Once you find the line with "ATOM 44 N N" in the entries below, return exactly every line from it through the line with "ATOM 48 O O".

(Stored entries)
------------

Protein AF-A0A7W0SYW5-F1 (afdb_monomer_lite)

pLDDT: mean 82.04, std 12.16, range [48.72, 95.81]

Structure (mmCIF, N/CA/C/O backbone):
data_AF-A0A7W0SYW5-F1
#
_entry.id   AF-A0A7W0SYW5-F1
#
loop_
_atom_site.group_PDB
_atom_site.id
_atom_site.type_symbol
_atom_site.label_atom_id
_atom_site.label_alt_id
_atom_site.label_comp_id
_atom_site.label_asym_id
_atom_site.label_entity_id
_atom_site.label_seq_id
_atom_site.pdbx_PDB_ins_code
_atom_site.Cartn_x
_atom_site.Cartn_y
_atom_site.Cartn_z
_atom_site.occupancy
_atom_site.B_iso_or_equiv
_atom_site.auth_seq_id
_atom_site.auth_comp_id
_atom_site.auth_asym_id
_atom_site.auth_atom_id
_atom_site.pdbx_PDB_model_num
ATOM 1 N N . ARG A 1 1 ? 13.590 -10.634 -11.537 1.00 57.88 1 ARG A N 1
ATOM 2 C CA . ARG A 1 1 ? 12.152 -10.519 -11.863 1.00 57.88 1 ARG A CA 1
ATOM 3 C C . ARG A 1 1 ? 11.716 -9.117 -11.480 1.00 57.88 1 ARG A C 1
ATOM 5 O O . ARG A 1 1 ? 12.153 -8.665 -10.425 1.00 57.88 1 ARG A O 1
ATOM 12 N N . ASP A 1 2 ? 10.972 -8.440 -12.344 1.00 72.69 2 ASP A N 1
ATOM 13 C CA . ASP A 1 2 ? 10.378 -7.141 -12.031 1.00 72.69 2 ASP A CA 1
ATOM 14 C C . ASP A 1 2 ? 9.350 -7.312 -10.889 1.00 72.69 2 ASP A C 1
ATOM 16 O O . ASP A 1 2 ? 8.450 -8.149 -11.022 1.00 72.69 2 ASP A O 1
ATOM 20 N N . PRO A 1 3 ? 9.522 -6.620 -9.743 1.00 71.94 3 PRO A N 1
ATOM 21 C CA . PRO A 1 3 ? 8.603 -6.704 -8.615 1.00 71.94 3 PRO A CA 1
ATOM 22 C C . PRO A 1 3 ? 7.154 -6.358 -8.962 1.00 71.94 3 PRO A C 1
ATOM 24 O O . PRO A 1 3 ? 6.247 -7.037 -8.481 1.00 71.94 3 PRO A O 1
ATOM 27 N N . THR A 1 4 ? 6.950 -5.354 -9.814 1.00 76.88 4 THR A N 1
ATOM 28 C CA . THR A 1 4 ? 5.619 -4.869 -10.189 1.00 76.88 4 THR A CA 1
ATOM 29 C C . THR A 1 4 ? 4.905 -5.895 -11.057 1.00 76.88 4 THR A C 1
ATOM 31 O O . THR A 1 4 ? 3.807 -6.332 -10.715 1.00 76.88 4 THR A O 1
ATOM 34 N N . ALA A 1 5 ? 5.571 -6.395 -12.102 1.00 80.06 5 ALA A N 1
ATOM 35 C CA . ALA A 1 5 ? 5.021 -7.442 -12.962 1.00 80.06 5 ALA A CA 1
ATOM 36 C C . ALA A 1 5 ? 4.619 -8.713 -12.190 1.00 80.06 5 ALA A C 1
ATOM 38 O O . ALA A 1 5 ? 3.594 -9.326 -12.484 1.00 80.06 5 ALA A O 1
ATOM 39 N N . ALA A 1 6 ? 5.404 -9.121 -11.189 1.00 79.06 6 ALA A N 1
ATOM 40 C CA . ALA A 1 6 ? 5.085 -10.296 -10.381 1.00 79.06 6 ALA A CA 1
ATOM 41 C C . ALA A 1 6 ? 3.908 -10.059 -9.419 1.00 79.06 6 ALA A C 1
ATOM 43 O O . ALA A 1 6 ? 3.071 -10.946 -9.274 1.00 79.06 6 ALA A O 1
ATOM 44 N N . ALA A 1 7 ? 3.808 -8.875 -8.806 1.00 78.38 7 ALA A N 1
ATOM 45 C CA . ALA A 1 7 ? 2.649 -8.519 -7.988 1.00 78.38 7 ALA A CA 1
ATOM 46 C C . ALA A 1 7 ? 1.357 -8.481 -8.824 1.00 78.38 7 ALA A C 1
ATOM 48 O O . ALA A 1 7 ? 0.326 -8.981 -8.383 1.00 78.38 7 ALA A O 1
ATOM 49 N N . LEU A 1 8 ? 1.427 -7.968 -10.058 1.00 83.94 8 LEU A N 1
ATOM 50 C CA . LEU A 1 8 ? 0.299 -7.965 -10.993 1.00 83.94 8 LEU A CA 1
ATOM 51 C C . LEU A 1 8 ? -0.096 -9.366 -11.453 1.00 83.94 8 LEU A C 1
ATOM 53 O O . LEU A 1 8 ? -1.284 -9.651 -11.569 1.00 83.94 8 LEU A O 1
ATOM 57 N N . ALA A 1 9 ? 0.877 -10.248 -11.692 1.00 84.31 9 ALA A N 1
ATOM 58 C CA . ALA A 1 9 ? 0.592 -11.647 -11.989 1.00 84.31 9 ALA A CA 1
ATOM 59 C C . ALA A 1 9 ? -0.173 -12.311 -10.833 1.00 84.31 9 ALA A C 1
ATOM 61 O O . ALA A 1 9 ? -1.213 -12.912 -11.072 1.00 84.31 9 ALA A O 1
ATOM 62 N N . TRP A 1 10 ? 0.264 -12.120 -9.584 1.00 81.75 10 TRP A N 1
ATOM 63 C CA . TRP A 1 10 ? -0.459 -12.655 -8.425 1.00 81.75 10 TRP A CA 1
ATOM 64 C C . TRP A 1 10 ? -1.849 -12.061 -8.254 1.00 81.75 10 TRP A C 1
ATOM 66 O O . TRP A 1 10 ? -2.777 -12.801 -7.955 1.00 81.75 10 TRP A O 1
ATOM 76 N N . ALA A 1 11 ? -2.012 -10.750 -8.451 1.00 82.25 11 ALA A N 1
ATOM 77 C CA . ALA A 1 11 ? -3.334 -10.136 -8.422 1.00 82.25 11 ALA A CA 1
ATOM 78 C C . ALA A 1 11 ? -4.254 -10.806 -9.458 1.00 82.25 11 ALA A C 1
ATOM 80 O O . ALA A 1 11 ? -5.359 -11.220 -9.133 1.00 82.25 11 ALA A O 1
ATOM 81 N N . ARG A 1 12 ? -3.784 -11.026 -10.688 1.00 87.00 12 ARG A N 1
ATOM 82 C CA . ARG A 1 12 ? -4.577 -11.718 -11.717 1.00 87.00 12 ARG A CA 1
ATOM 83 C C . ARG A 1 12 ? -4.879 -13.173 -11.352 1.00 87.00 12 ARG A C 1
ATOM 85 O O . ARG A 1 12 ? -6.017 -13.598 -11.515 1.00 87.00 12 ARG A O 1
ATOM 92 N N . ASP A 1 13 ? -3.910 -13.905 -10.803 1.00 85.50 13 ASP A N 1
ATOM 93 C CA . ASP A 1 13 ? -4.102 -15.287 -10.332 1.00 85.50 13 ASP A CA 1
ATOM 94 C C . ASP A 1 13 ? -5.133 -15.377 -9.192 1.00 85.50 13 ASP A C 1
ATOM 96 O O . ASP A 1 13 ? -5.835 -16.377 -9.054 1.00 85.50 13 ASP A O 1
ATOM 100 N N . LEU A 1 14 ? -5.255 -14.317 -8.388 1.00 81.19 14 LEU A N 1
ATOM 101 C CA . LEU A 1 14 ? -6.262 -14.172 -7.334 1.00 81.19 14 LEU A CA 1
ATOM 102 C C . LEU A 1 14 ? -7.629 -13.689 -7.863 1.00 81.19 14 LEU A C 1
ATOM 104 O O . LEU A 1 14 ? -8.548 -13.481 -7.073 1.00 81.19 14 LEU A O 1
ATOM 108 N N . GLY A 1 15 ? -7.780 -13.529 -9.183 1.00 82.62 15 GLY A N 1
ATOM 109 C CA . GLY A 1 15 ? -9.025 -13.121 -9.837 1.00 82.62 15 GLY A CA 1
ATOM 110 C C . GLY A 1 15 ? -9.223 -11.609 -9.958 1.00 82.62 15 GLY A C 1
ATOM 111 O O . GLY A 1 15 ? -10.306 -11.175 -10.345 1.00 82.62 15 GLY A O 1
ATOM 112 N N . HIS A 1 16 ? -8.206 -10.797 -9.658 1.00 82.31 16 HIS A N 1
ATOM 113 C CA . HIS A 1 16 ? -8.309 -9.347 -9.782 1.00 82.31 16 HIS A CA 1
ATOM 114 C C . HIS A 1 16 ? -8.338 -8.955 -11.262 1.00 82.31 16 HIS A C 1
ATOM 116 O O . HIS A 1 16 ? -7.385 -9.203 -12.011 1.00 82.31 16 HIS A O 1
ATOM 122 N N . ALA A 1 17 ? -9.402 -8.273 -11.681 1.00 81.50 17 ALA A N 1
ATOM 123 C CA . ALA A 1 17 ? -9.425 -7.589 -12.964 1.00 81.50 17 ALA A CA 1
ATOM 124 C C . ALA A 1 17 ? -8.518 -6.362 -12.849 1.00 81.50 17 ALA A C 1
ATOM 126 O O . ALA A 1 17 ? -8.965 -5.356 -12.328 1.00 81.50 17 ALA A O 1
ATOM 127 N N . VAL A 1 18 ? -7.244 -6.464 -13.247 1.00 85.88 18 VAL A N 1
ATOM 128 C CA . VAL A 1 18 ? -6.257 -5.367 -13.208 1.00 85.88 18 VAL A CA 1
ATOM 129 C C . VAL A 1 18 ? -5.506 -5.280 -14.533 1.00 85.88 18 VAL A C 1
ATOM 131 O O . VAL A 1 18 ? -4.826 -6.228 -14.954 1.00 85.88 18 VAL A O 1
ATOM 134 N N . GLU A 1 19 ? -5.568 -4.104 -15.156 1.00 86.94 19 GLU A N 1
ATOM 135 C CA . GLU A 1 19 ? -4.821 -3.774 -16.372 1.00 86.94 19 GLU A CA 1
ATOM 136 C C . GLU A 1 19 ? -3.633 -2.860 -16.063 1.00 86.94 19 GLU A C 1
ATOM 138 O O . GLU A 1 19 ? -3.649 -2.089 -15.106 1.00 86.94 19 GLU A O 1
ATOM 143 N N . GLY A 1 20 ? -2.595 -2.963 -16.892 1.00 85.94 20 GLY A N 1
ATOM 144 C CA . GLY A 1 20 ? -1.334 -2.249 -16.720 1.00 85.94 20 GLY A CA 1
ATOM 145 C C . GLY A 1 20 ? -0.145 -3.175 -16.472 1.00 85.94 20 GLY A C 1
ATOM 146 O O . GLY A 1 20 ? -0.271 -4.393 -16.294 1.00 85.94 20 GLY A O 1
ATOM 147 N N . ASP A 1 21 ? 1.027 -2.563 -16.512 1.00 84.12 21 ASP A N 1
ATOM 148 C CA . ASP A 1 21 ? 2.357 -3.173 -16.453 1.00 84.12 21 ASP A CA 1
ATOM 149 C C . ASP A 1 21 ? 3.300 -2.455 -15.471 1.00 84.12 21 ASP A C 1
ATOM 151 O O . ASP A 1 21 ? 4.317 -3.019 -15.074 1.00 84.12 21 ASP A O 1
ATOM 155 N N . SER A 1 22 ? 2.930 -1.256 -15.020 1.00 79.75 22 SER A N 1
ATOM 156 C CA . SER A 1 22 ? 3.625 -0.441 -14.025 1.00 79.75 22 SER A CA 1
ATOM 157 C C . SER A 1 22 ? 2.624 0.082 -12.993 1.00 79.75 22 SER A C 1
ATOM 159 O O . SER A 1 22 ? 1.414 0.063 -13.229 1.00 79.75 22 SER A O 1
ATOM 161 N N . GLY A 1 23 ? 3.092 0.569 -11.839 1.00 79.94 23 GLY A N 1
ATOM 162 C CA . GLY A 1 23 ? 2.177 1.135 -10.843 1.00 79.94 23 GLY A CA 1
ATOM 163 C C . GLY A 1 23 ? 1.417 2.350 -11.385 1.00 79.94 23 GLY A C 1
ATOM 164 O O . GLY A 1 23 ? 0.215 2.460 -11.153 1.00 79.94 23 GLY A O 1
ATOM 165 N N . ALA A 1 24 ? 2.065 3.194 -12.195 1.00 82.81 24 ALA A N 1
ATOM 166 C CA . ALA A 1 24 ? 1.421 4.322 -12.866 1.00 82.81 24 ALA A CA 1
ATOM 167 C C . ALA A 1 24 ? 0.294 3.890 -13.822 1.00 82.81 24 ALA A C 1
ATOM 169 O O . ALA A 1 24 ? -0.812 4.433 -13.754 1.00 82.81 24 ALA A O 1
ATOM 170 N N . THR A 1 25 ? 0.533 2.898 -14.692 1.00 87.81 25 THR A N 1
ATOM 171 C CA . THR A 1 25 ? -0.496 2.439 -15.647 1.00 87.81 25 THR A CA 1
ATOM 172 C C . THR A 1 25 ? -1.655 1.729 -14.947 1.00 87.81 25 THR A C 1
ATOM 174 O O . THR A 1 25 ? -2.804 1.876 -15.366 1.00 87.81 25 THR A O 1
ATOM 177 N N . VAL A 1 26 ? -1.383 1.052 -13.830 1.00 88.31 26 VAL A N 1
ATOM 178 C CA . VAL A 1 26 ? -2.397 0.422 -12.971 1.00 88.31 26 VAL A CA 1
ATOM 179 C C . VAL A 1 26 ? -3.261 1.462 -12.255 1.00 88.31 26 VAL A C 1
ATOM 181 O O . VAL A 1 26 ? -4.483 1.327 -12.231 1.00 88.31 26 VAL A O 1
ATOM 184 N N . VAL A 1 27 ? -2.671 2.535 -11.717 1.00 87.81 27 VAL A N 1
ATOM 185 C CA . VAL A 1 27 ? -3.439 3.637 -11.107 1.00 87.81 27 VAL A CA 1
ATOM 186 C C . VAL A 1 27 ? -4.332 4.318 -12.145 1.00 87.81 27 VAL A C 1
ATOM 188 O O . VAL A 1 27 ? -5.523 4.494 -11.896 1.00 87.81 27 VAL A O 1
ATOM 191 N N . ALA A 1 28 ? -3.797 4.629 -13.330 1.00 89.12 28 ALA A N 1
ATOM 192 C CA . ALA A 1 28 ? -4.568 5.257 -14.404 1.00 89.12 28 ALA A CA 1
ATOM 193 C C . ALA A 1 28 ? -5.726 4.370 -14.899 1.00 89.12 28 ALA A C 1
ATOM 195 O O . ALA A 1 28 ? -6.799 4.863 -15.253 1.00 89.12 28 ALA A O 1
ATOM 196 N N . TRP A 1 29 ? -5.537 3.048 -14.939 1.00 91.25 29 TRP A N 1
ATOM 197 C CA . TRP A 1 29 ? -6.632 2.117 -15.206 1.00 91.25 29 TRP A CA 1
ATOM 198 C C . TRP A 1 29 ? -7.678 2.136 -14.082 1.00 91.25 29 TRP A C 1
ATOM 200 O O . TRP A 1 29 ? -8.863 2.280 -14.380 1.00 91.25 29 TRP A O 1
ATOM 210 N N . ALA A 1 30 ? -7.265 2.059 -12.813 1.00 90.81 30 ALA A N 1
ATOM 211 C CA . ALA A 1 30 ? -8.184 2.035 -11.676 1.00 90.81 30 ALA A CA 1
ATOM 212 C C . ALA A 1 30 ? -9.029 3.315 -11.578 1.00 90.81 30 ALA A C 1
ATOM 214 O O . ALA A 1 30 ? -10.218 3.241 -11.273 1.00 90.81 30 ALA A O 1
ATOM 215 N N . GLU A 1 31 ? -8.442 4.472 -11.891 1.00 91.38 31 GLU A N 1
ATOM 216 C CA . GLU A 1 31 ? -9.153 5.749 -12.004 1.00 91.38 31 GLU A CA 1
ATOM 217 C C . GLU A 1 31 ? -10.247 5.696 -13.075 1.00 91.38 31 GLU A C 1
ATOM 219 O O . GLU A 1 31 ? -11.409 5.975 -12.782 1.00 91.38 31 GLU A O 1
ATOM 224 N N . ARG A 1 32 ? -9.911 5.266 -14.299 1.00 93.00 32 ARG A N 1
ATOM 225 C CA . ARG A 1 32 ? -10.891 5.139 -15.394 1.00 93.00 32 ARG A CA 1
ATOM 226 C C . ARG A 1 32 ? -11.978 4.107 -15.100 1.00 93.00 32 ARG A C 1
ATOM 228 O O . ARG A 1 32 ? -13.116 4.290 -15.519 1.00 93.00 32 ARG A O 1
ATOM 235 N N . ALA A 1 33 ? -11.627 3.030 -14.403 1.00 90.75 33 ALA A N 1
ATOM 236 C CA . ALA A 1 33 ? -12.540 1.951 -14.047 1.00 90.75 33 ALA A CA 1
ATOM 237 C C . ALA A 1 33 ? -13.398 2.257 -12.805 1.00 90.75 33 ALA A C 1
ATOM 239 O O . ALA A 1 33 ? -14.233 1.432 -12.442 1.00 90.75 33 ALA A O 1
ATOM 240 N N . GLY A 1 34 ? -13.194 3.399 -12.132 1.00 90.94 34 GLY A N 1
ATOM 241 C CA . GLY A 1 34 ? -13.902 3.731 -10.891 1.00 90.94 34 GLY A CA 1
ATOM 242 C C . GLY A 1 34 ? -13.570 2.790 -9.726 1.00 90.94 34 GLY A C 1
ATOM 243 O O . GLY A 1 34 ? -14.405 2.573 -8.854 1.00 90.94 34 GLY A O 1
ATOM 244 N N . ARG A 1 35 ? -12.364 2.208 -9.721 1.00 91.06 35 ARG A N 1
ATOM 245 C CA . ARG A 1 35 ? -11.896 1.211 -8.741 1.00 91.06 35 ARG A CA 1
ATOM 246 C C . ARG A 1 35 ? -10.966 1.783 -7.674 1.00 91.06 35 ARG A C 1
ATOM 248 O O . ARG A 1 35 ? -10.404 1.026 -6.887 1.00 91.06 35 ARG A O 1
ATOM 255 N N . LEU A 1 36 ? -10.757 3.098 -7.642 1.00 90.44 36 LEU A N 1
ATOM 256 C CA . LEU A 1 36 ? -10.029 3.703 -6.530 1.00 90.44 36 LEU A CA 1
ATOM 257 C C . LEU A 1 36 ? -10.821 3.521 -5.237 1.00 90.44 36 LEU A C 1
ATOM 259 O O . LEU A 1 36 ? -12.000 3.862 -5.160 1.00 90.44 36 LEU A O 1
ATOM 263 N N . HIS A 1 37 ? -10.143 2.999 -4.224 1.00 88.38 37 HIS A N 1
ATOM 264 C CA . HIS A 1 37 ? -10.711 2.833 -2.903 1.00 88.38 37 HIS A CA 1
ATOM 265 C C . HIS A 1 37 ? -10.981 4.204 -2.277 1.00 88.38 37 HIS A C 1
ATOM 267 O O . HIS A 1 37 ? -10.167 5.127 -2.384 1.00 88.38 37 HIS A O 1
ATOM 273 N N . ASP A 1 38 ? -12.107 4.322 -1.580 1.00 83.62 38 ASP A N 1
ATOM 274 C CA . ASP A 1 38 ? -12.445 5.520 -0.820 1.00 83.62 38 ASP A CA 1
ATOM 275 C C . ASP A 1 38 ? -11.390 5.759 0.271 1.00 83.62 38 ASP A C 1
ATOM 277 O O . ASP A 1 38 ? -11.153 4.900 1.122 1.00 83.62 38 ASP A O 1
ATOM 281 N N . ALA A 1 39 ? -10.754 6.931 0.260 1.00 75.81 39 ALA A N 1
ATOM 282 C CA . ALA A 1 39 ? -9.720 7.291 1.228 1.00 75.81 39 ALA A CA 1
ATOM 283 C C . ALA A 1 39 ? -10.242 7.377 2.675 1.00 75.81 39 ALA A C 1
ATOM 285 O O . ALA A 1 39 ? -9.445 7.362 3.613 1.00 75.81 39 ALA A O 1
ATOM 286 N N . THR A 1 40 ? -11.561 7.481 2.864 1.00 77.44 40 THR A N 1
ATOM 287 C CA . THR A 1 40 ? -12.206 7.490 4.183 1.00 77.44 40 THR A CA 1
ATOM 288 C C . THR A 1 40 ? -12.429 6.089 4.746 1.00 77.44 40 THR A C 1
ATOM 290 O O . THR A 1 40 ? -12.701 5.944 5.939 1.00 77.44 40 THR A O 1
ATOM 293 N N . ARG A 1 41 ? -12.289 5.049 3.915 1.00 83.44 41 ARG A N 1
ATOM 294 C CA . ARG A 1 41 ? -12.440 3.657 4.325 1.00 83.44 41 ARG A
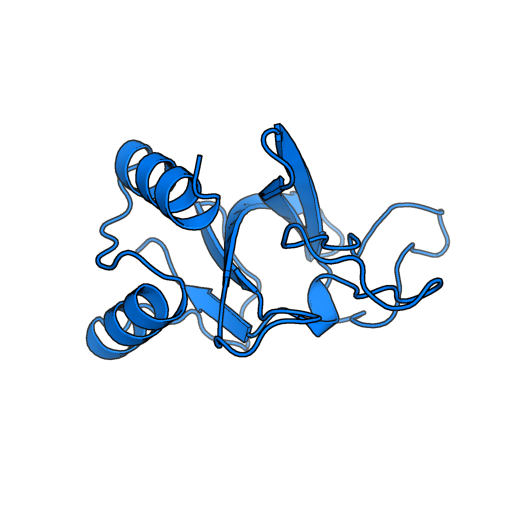 CA 1
ATOM 295 C C . ARG A 1 41 ? -11.070 2.995 4.496 1.00 83.44 41 ARG A C 1
ATOM 297 O O . ARG A 1 41 ? -10.154 3.252 3.713 1.00 83.44 41 ARG A O 1
ATOM 304 N N . PRO A 1 42 ? -10.913 2.111 5.492 1.00 85.12 42 PRO A N 1
ATOM 305 C CA . PRO A 1 42 ? -9.717 1.289 5.603 1.00 85.12 42 PRO A CA 1
ATOM 306 C C . PRO A 1 42 ? -9.675 0.245 4.472 1.00 85.12 42 PRO A C 1
ATOM 308 O O . PRO A 1 42 ? -10.737 -0.266 4.116 1.00 85.12 42 PRO A O 1
ATOM 311 N N . PRO A 1 43 ? -8.483 -0.120 3.960 1.00 90.31 43 PRO A N 1
ATOM 312 C CA . PRO A 1 43 ? -8.345 -1.158 2.942 1.00 90.31 43 PRO A CA 1
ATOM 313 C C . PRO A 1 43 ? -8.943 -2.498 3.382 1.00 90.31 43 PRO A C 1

------------

● **OUTPUT**
ATOM 44 N N . ALA A 1 7 ? 3.808 -8.875 -8.806 1.00 78.38 7 ALA A N 1
ATOM 45 C CA . ALA A 1 7 ? 2.649 -8.519 -7.988 1.00 78.38 7 ALA A CA 1
ATOM 46 C C . ALA A 1 7 ? 1.357 -8.481 -8.824 1.00 78.38 7 ALA A C 1
ATOM 48 O O . ALA A 1 7 ? 0.326 -8.981 -8.383 1.00 78.38 7 ALA A O 1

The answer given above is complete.